The non-monotonic curve matters: equanimity is beneficial up to a point, then becomes flattening. Detachment is useful up to a point, then becomes dissociation. The practice doesn't just stop helping at some threshold. It starts doing something different.
A Better Question
The question "should I meditate?" is the wrong question. The right one is: what is your current condition, and does this treatment match it?
If you're chronically anxious, over-reactive, trapped in loops of self-criticism: yes, probably. The intervention fits.
If you're already relatively calm, somewhat undermotivated, struggling to care enough about long-term goals to do the work they require: the answer might genuinely be no, or at least "not more of this." More equanimity may solve a problem you don't have and create one you do.
No one in the mindfulness world gives this answer because their framework doesn't allow for it. The contemplative path is structured around the premise that awakening is always available, always worth pursuing, always deeper. There is no upper bound. There is no point at which a teacher says: you've had enough.

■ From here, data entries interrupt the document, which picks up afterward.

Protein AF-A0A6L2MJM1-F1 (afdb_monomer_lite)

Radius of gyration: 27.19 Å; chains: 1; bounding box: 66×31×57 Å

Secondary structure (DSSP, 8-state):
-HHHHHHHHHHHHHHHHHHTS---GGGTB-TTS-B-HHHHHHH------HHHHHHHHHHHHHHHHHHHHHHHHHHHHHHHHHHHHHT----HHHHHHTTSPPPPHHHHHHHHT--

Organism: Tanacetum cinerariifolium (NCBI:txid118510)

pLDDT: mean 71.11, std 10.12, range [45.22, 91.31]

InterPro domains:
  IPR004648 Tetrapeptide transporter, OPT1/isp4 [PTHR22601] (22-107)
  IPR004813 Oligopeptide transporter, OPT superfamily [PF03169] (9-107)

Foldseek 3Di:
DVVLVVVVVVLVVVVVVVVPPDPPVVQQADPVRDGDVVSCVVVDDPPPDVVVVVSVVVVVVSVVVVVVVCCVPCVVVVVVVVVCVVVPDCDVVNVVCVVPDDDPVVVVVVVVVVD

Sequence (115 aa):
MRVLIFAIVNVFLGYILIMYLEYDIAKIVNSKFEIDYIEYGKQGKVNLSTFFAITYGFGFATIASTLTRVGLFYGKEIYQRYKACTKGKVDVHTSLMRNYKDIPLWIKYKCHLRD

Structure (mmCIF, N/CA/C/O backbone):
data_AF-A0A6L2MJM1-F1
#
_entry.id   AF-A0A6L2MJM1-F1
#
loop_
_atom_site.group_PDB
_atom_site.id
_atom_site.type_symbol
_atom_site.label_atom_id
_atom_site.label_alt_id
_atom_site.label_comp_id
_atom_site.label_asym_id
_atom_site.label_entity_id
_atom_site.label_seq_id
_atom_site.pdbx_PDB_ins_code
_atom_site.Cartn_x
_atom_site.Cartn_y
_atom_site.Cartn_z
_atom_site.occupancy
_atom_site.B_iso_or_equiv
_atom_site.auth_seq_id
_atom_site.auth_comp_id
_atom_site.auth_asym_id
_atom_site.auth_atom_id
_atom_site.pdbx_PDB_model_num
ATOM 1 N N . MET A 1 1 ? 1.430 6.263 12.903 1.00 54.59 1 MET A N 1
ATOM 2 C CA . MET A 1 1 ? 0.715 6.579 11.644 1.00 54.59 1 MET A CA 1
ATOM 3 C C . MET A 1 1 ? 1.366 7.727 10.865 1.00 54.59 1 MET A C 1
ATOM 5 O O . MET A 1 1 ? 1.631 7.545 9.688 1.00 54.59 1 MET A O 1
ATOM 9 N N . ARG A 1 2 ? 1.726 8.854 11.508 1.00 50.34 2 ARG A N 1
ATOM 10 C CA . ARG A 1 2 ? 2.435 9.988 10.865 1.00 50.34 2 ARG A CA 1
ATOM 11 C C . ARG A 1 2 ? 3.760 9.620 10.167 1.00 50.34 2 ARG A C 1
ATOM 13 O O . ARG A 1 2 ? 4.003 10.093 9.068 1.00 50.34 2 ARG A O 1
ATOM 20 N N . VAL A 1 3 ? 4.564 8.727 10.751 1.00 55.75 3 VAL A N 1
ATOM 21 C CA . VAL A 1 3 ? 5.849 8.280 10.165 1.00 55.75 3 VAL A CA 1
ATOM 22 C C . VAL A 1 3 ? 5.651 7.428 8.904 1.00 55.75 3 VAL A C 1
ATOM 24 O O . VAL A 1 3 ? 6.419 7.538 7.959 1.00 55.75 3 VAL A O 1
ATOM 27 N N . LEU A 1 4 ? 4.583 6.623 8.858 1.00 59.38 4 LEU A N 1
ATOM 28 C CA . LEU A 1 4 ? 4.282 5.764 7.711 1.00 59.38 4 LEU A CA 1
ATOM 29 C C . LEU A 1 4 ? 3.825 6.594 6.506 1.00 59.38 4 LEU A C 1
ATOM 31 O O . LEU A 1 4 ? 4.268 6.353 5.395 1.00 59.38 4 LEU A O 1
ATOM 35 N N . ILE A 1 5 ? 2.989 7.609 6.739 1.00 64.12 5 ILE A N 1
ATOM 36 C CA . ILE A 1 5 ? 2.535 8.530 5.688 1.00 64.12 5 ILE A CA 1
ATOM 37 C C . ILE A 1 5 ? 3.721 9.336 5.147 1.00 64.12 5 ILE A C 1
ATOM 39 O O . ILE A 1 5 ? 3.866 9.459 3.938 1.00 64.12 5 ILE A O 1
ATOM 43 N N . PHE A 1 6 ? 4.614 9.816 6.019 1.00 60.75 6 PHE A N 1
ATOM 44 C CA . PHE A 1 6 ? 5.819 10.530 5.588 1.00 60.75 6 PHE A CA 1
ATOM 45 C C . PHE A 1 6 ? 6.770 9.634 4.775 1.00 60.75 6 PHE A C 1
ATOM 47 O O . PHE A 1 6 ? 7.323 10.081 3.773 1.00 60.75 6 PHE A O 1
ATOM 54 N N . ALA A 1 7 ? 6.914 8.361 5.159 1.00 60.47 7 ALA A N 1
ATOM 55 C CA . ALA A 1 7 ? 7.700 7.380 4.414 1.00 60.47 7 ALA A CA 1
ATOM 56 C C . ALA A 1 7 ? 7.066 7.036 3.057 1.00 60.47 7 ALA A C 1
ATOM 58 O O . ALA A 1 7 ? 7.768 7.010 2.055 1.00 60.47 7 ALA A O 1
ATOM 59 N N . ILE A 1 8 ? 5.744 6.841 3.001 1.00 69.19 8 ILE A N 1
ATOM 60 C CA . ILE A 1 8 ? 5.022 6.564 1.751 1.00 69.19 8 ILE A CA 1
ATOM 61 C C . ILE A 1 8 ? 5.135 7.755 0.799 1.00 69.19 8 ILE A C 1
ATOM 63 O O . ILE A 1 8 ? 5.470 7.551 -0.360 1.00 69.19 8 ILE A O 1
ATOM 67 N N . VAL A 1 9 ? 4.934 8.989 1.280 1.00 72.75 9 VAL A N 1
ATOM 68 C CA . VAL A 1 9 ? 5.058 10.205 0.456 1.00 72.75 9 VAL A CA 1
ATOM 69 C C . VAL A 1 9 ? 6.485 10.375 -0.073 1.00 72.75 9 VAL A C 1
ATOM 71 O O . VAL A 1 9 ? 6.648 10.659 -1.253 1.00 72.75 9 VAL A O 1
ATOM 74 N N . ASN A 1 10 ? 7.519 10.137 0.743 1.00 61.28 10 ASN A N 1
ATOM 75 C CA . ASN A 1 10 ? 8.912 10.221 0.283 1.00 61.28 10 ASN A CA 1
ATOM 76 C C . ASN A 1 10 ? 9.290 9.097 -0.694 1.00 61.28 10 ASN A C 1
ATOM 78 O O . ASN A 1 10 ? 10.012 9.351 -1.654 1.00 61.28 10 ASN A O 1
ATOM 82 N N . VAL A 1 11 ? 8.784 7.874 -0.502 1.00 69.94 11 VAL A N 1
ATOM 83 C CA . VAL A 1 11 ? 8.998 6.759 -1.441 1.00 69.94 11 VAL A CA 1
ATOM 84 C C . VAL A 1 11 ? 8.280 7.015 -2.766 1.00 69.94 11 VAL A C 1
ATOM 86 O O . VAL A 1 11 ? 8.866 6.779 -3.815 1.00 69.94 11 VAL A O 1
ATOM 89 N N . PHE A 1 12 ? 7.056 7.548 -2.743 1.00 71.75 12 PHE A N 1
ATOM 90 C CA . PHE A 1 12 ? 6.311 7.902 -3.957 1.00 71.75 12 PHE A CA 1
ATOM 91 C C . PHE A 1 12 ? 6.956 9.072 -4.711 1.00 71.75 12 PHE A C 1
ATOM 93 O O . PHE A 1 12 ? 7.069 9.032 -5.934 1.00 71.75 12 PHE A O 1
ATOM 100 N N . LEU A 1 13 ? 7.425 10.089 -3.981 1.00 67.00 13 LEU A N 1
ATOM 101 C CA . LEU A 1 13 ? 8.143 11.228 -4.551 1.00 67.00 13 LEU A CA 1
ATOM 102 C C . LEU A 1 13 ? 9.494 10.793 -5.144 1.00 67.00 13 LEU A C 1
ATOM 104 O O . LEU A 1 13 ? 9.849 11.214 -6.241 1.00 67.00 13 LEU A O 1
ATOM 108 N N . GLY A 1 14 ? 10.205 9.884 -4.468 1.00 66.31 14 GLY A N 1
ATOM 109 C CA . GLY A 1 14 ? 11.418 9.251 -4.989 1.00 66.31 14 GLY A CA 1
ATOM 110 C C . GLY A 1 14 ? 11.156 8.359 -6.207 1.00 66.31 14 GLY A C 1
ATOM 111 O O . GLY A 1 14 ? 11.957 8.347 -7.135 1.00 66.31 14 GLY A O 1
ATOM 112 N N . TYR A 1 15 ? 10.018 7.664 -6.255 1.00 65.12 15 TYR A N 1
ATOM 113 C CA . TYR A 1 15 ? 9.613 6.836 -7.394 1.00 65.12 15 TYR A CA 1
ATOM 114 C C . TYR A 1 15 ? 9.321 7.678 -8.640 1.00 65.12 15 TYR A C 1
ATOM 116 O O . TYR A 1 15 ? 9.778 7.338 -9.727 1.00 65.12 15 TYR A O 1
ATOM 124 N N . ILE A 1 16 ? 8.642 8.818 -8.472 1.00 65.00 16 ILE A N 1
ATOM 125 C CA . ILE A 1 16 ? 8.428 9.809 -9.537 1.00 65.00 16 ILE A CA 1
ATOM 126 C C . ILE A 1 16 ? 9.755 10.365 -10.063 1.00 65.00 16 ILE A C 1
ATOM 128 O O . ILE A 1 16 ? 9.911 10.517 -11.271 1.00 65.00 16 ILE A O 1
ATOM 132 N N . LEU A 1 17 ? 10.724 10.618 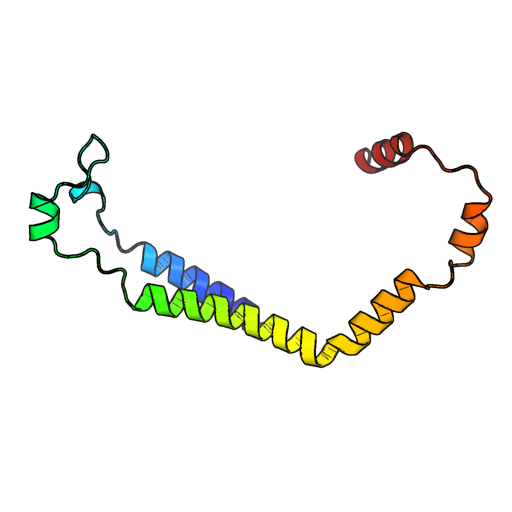-9.178 1.00 64.12 17 LEU A N 1
ATOM 133 C CA . LEU A 1 17 ? 12.022 11.165 -9.572 1.00 64.12 17 LEU A CA 1
ATOM 134 C C . LEU A 1 17 ? 12.910 10.125 -10.286 1.00 64.12 17 LEU A C 1
ATOM 136 O O . LEU A 1 17 ? 13.607 10.465 -11.235 1.00 64.12 17 LEU A O 1
ATOM 140 N N . ILE A 1 18 ? 12.869 8.856 -9.859 1.00 61.38 18 ILE A N 1
ATOM 141 C CA . ILE A 1 18 ? 13.660 7.755 -10.445 1.00 61.38 18 ILE A CA 1
ATOM 142 C C . ILE A 1 18 ? 13.055 7.265 -11.769 1.00 61.38 18 ILE A C 1
ATOM 144 O O . ILE A 1 18 ? 13.792 6.865 -12.668 1.00 61.38 18 ILE A O 1
ATOM 148 N N . MET A 1 19 ? 11.729 7.316 -11.919 1.00 59.94 19 MET A N 1
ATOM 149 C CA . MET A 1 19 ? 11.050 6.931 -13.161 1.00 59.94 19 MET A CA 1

The community has sophisticated language for why you should start, deepen, and continue. It has almost no language for calibration — for the possibility that a practice can be appropriate at one dose and inappropriate at another, or for someone who is a candidate at one stage of development and not at another.
That absence isn't an oversight. It's structural. The framework only points in one direction. Whether that makes it a path or a trap depends on where you're starting from.